Die Idee ist, ihnen zu vermitteln, dass jeder verschieden ist, dass sie vielleicht ein Problem haben, das sie daran hindert, besser zu funktionieren, und dass sie einige Fähigkeiten trainieren müssen. Man muss ihnen helfen, zuzuhören und sich besser zu verstehen, um ihre mögliche Problematik anzugehen.
6. Linda Ornelas:
- Frage:
Wenn ein unspezifisches Ergebnis vorliegt, sollten wir einen Behandlungsplan für ADHS-Patienten durchführen, obwohl noch keine definitive Diagnose gestellt wurde? Sollte man sofort an einen Arzt überweisen oder erst nach einigen Monaten Re-Evaluation?
- Antwort:
Es gibt verschiedene Möglichkeiten. Für mich besteht bei unspezifischem ADHS-Ergebnis der Plan darin, ein Monitoring durchzuführen. Man sollte eine Schulung für die betreuenden Personen des Kindes anbieten und eine Beobachtung über etwa 3 bis 6 Monate einplanen, um zu sehen, wie das Kind reagiert und sich in der Schule, in den Tests usw. entwickelt.
Die Idee ist, innerhalb von maximal 6 Monaten eine endgültige Entscheidung zu treffen: Entweder man stellt die definitive ADHS-Diagnose und das Kind erhält dann eine Standardbehandlung, oder man verwirft sie und untersucht, was sonst vorliegt.
Bei unspezifischem Ergebnis ist es ideal, das Kind weiter zu beobachten und nicht sofort eine Intervention zu beginnen, da die Störung noch nicht klar definiert ist und Einschränkungen bestehen.
7. Eliana Sánchez:
- Frage:
Wenn bei einem Kind Zeichen von ADHS zu beobachten sind, aber es überwiegt eine rezeptive Sprachstörung, kann ADHS als Komorbidität betrachtet werden?
- Antwort:
Derzeit sind Doppel-Diagnosen unter neuroentwicklungsbedingten Störungen erlaubt, man muss jedoch klar Haupt- und Nebendiagnosen benennen. Ich würde die rezeptive Sprachstörung als Hauptdiagnose setzen. ADHS ist dann gewissermaßen eine Residualstörung angesichts der dominierenden Sprach- oder Kommunikationsstörung. Dieses Problem sollte zuerst gelöst sein, und wenn es sich gebessert hat, kann man sich natürlicherweise dem ADHS widmen.
Daher ist ADHS aus meiner Sicht eine Ausschlussdiagnose und nicht die primäre, es sei denn, es ist die einzige oder vorrangige Störung.
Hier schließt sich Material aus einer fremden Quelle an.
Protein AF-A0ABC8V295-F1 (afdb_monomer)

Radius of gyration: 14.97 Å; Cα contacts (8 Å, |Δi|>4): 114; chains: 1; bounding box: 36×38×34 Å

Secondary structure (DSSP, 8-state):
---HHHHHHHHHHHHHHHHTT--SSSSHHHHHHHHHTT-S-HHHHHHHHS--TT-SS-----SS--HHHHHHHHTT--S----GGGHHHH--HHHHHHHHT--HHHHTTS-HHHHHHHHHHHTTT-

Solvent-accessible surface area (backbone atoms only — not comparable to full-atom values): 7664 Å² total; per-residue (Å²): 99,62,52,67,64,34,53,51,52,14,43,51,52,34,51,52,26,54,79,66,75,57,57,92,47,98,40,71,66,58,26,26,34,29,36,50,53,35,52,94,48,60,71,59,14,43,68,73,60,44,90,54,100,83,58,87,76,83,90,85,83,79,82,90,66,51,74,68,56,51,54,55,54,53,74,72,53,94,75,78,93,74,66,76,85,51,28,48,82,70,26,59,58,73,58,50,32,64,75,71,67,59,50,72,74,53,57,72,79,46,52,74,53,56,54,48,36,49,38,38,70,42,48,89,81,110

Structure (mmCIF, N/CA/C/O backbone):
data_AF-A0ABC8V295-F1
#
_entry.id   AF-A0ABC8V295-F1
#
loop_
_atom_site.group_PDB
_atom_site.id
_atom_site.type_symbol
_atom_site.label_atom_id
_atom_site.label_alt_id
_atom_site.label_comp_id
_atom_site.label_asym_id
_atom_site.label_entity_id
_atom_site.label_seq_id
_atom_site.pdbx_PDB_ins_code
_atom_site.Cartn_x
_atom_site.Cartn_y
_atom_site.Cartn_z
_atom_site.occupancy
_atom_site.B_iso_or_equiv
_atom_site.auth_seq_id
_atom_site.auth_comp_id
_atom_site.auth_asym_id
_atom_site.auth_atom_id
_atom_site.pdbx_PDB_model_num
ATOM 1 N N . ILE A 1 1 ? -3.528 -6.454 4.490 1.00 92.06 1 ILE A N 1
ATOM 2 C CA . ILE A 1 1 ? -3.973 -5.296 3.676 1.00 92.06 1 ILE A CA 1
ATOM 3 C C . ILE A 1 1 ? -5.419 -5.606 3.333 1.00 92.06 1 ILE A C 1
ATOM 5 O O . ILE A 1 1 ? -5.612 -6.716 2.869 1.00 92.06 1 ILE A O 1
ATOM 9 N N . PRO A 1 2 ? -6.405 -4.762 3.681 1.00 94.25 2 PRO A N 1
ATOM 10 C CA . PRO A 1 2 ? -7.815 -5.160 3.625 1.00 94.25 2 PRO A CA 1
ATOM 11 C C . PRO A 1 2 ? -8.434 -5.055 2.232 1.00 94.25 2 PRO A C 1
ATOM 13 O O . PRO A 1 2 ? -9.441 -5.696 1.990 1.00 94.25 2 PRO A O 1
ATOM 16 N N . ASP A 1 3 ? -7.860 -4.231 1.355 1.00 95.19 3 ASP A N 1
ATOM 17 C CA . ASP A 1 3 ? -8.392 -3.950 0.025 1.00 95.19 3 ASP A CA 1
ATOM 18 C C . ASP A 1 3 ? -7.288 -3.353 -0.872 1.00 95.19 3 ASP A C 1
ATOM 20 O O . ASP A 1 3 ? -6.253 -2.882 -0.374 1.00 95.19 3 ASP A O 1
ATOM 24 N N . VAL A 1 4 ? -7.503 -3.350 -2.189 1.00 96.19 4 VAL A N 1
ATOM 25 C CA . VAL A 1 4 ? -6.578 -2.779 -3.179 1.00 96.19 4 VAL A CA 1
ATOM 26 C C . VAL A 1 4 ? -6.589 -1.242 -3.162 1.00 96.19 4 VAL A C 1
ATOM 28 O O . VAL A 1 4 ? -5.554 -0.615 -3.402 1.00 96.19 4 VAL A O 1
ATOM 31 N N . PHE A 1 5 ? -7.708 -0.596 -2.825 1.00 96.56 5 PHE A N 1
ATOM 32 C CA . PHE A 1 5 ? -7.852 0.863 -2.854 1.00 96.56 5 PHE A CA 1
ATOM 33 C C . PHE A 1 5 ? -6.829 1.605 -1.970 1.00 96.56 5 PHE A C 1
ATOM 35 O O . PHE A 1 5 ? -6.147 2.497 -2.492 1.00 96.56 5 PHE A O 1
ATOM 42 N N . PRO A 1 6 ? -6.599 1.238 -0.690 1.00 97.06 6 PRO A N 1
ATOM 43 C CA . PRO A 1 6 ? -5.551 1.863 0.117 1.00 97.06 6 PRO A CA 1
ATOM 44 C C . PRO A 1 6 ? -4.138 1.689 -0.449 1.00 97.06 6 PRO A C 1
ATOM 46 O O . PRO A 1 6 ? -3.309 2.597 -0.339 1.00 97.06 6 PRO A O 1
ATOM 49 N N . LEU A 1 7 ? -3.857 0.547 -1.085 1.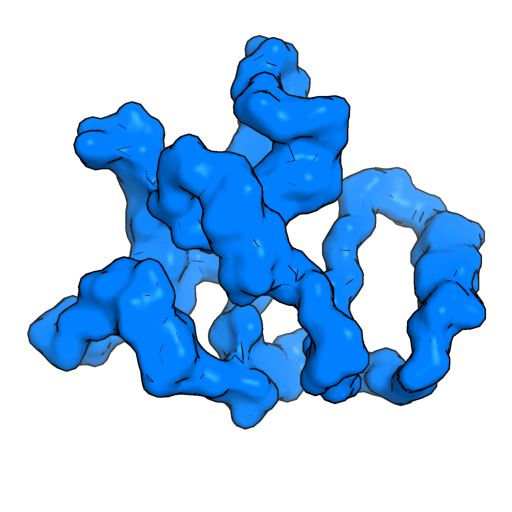00 96.94 7 LEU A N 1
ATOM 50 C CA . LEU A 1 7 ? -2.572 0.304 -1.738 1.00 96.94 7 LEU A CA 1
ATOM 51 C C . LEU A 1 7 ? -2.381 1.240 -2.936 1.00 96.94 7 LEU A C 1
ATOM 53 O O . LEU A 1 7 ? -1.324 1.858 -3.069 1.00 96.94 7 LEU A O 1
ATOM 57 N N . LEU A 1 8 ? -3.407 1.387 -3.778 1.00 97.56 8 LEU A N 1
ATOM 58 C CA . LEU A 1 8 ? -3.376 2.293 -4.926 1.00 97.56 8 LEU A CA 1
ATOM 59 C C . LEU A 1 8 ? -3.269 3.759 -4.494 1.00 97.56 8 LEU A C 1
ATOM 61 O O . LEU A 1 8 ? -2.511 4.515 -5.101 1.00 97.56 8 LEU A O 1
ATOM 65 N N . ALA A 1 9 ? -3.945 4.159 -3.414 1.00 98.12 9 ALA A N 1
ATOM 66 C CA . ALA A 1 9 ? -3.810 5.500 -2.846 1.00 98.12 9 ALA A CA 1
ATOM 67 C C . ALA A 1 9 ? -2.366 5.780 -2.386 1.00 98.12 9 ALA A C 1
ATOM 69 O O . ALA A 1 9 ? -1.800 6.834 -2.699 1.00 98.12 9 ALA A O 1
ATOM 70 N N . ALA A 1 10 ? -1.733 4.820 -1.701 1.00 98.12 10 ALA A N 1
ATOM 71 C CA . ALA A 1 10 ? -0.325 4.912 -1.316 1.00 98.12 10 ALA A CA 1
ATOM 72 C C . ALA A 1 10 ? 0.608 4.959 -2.537 1.00 98.12 10 ALA A C 1
ATOM 74 O O . ALA A 1 10 ? 1.535 5.770 -2.569 1.00 98.12 10 ALA A O 1
ATOM 75 N N . ALA A 1 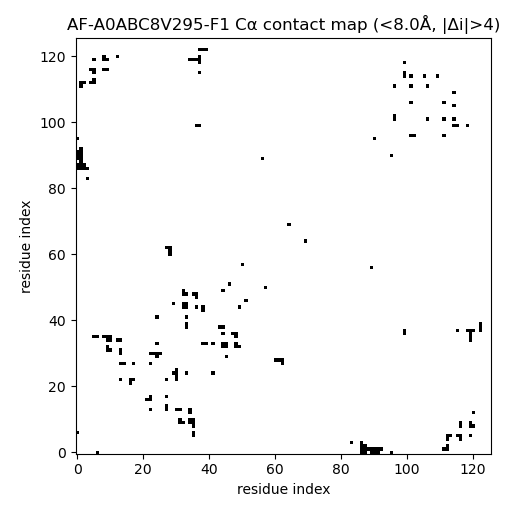11 ? 0.349 4.136 -3.556 1.00 98.19 11 ALA A N 1
ATOM 76 C CA . ALA A 1 11 ? 1.122 4.101 -4.795 1.00 98.19 11 ALA A CA 1
ATOM 77 C C . ALA A 1 11 ? 1.033 5.421 -5.565 1.00 98.19 11 ALA A C 1
ATOM 79 O O . ALA A 1 11 ? 2.058 5.962 -5.979 1.00 98.19 11 ALA A O 1
ATOM 80 N N . HIS A 1 12 ? -0.165 5.986 -5.688 1.00 97.69 12 HIS A N 1
ATOM 81 C CA . HIS A 1 12 ? -0.375 7.288 -6.305 1.00 97.69 12 HIS A CA 1
ATOM 82 C C . HIS A 1 12 ? 0.385 8.390 -5.557 1.00 97.69 12 HIS A C 1
ATOM 84 O O . HIS A 1 12 ? 1.124 9.164 -6.169 1.00 97.69 12 HIS A O 1
ATOM 90 N N . LYS A 1 13 ? 0.295 8.413 -4.221 1.00 97.31 13 LYS A N 1
ATOM 91 C CA . LYS A 1 13 ? 1.070 9.345 -3.391 1.00 97.31 13 LYS A CA 1
ATOM 92 C C . LYS A 1 13 ? 2.579 9.181 -3.601 1.00 97.31 13 LYS A C 1
ATOM 94 O O . LYS A 1 13 ? 3.287 10.174 -3.741 1.00 97.31 13 LYS A O 1
ATOM 99 N N . THR A 1 14 ? 3.068 7.945 -3.693 1.00 98.12 14 THR A N 1
ATOM 100 C CA . THR A 1 14 ? 4.475 7.643 -3.995 1.00 98.12 14 THR A CA 1
ATOM 101 C C . THR A 1 14 ? 4.904 8.190 -5.355 1.00 98.12 14 THR A C 1
ATOM 103 O O . THR A 1 14 ? 5.977 8.787 -5.457 1.00 98.12 14 THR A O 1
ATOM 106 N N . LEU A 1 15 ? 4.080 8.026 -6.392 1.00 98.00 15 LEU A N 1
ATOM 107 C CA . LEU A 1 15 ? 4.374 8.548 -7.727 1.00 98.00 15 LEU A CA 1
ATOM 108 C C . LEU A 1 15 ? 4.407 10.082 -7.744 1.00 98.00 15 LEU A C 1
ATOM 110 O O . LEU A 1 15 ? 5.316 10.648 -8.349 1.00 98.00 15 LEU A O 1
ATOM 114 N N . ILE A 1 16 ? 3.501 10.749 -7.019 1.00 97.12 16 ILE A N 1
ATOM 115 C CA . ILE A 1 16 ? 3.531 12.211 -6.845 1.00 97.12 16 ILE A CA 1
ATOM 116 C C . ILE A 1 16 ? 4.819 12.654 -6.143 1.00 97.12 16 ILE A C 1
ATOM 118 O O . ILE A 1 16 ? 5.484 13.583 -6.601 1.00 97.12 16 ILE A O 1
ATOM 122 N N . SER A 1 17 ? 5.199 12.002 -5.041 1.00 96.94 17 SER A N 1
ATOM 123 C CA . SER A 1 17 ? 6.450 12.329 -4.347 1.00 96.94 17 SER A CA 1
ATOM 124 C C . SER A 1 17 ? 7.660 12.114 -5.254 1.00 96.94 17 SER A C 1
ATOM 126 O O . SER A 1 17 ? 8.583 12.924 -5.258 1.00 96.94 17 SER A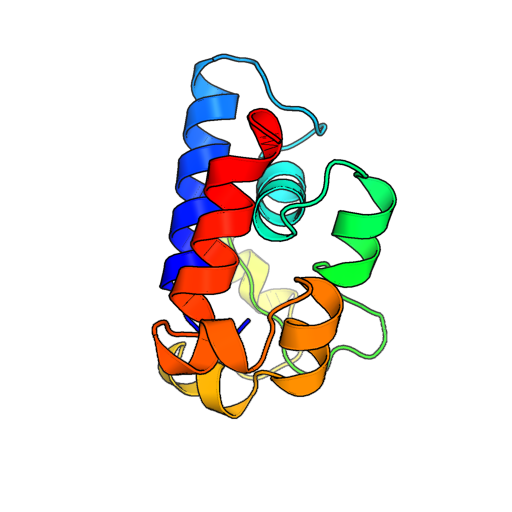 O 1
ATOM 128 N N . LYS A 1 18 ? 7.658 11.057 -6.076 1.00 97.69 18 LYS A N 1
ATOM 129 C CA . LYS A 1 18 ? 8.732 10.814 -7.043 1.00 97.69 18 LYS A CA 1
ATOM 130 C C . LYS A 1 18 ? 8.798 11.893 -8.117 1.00 97.69 18 LYS A C 1
ATOM 132 O O . LYS A 1 18 ? 9.899 12.347 -8.415 1.00 97.69 18 LYS A O 1
ATOM 137 N N . SER A 1 19 ? 7.663 12.290 -8.692 1.00 97.75 19 SER A N 1
ATOM 138 C CA . SER A 1 19 ? 7.622 13.295 -9.762 1.00 97.75 19 SER A CA 1
ATOM 139 C C . SER A 1 19 ? 8.045 14.683 -9.281 1.00 97.75 19 SER A C 1
ATOM 141 O O . SER A 1 19 ? 8.438 15.516 -10.087 1.00 97.75 19 SER A O 1
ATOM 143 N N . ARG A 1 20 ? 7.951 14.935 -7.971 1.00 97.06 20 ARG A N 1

Sind andere neuro-entwicklungs- oder Verhaltensstörungen vorhanden, setze ich diese an erste Stelle.
8. Cecilio Pérez:
- Frage:
Der CARAS-R liefert einen ICI, ich nutze ihn meist bei unter 8-Jährigen. Empfehlen Sie ihn aus bestimmten Gründen nicht? Was halten Sie vom R2 für über 8-Jährige? Ich setze beide ein. Worin unterscheiden sie sich von EMI oder STOP?
- Antwort:
Der CARAS-R ist nach meiner Ansicht ein perzeptiver Test. Er hat sich bei der Aufmerksamkeitsmessung nicht bewährt. Wir haben ihn anfangs eingesetzt, aber seit einigen Jahren nicht mehr, da er mich nicht überzeugte. Nach einem Versuch wechselten wir zu CPT-Tests und speziellen Vigilanztests. Ich habe keine weitere Erfahrung damit, aber ich halte bei ADHS spezifische Aufmerksamkeits-Tests aufgrund der Forschungslage und klinischer Erfahrung für empfehlenswerter.
Bei der Testauswahl greifen wir auf Verfahren zurück, die in der Forschung gut untermauert sind oder sich in der Klinik bewährt haben.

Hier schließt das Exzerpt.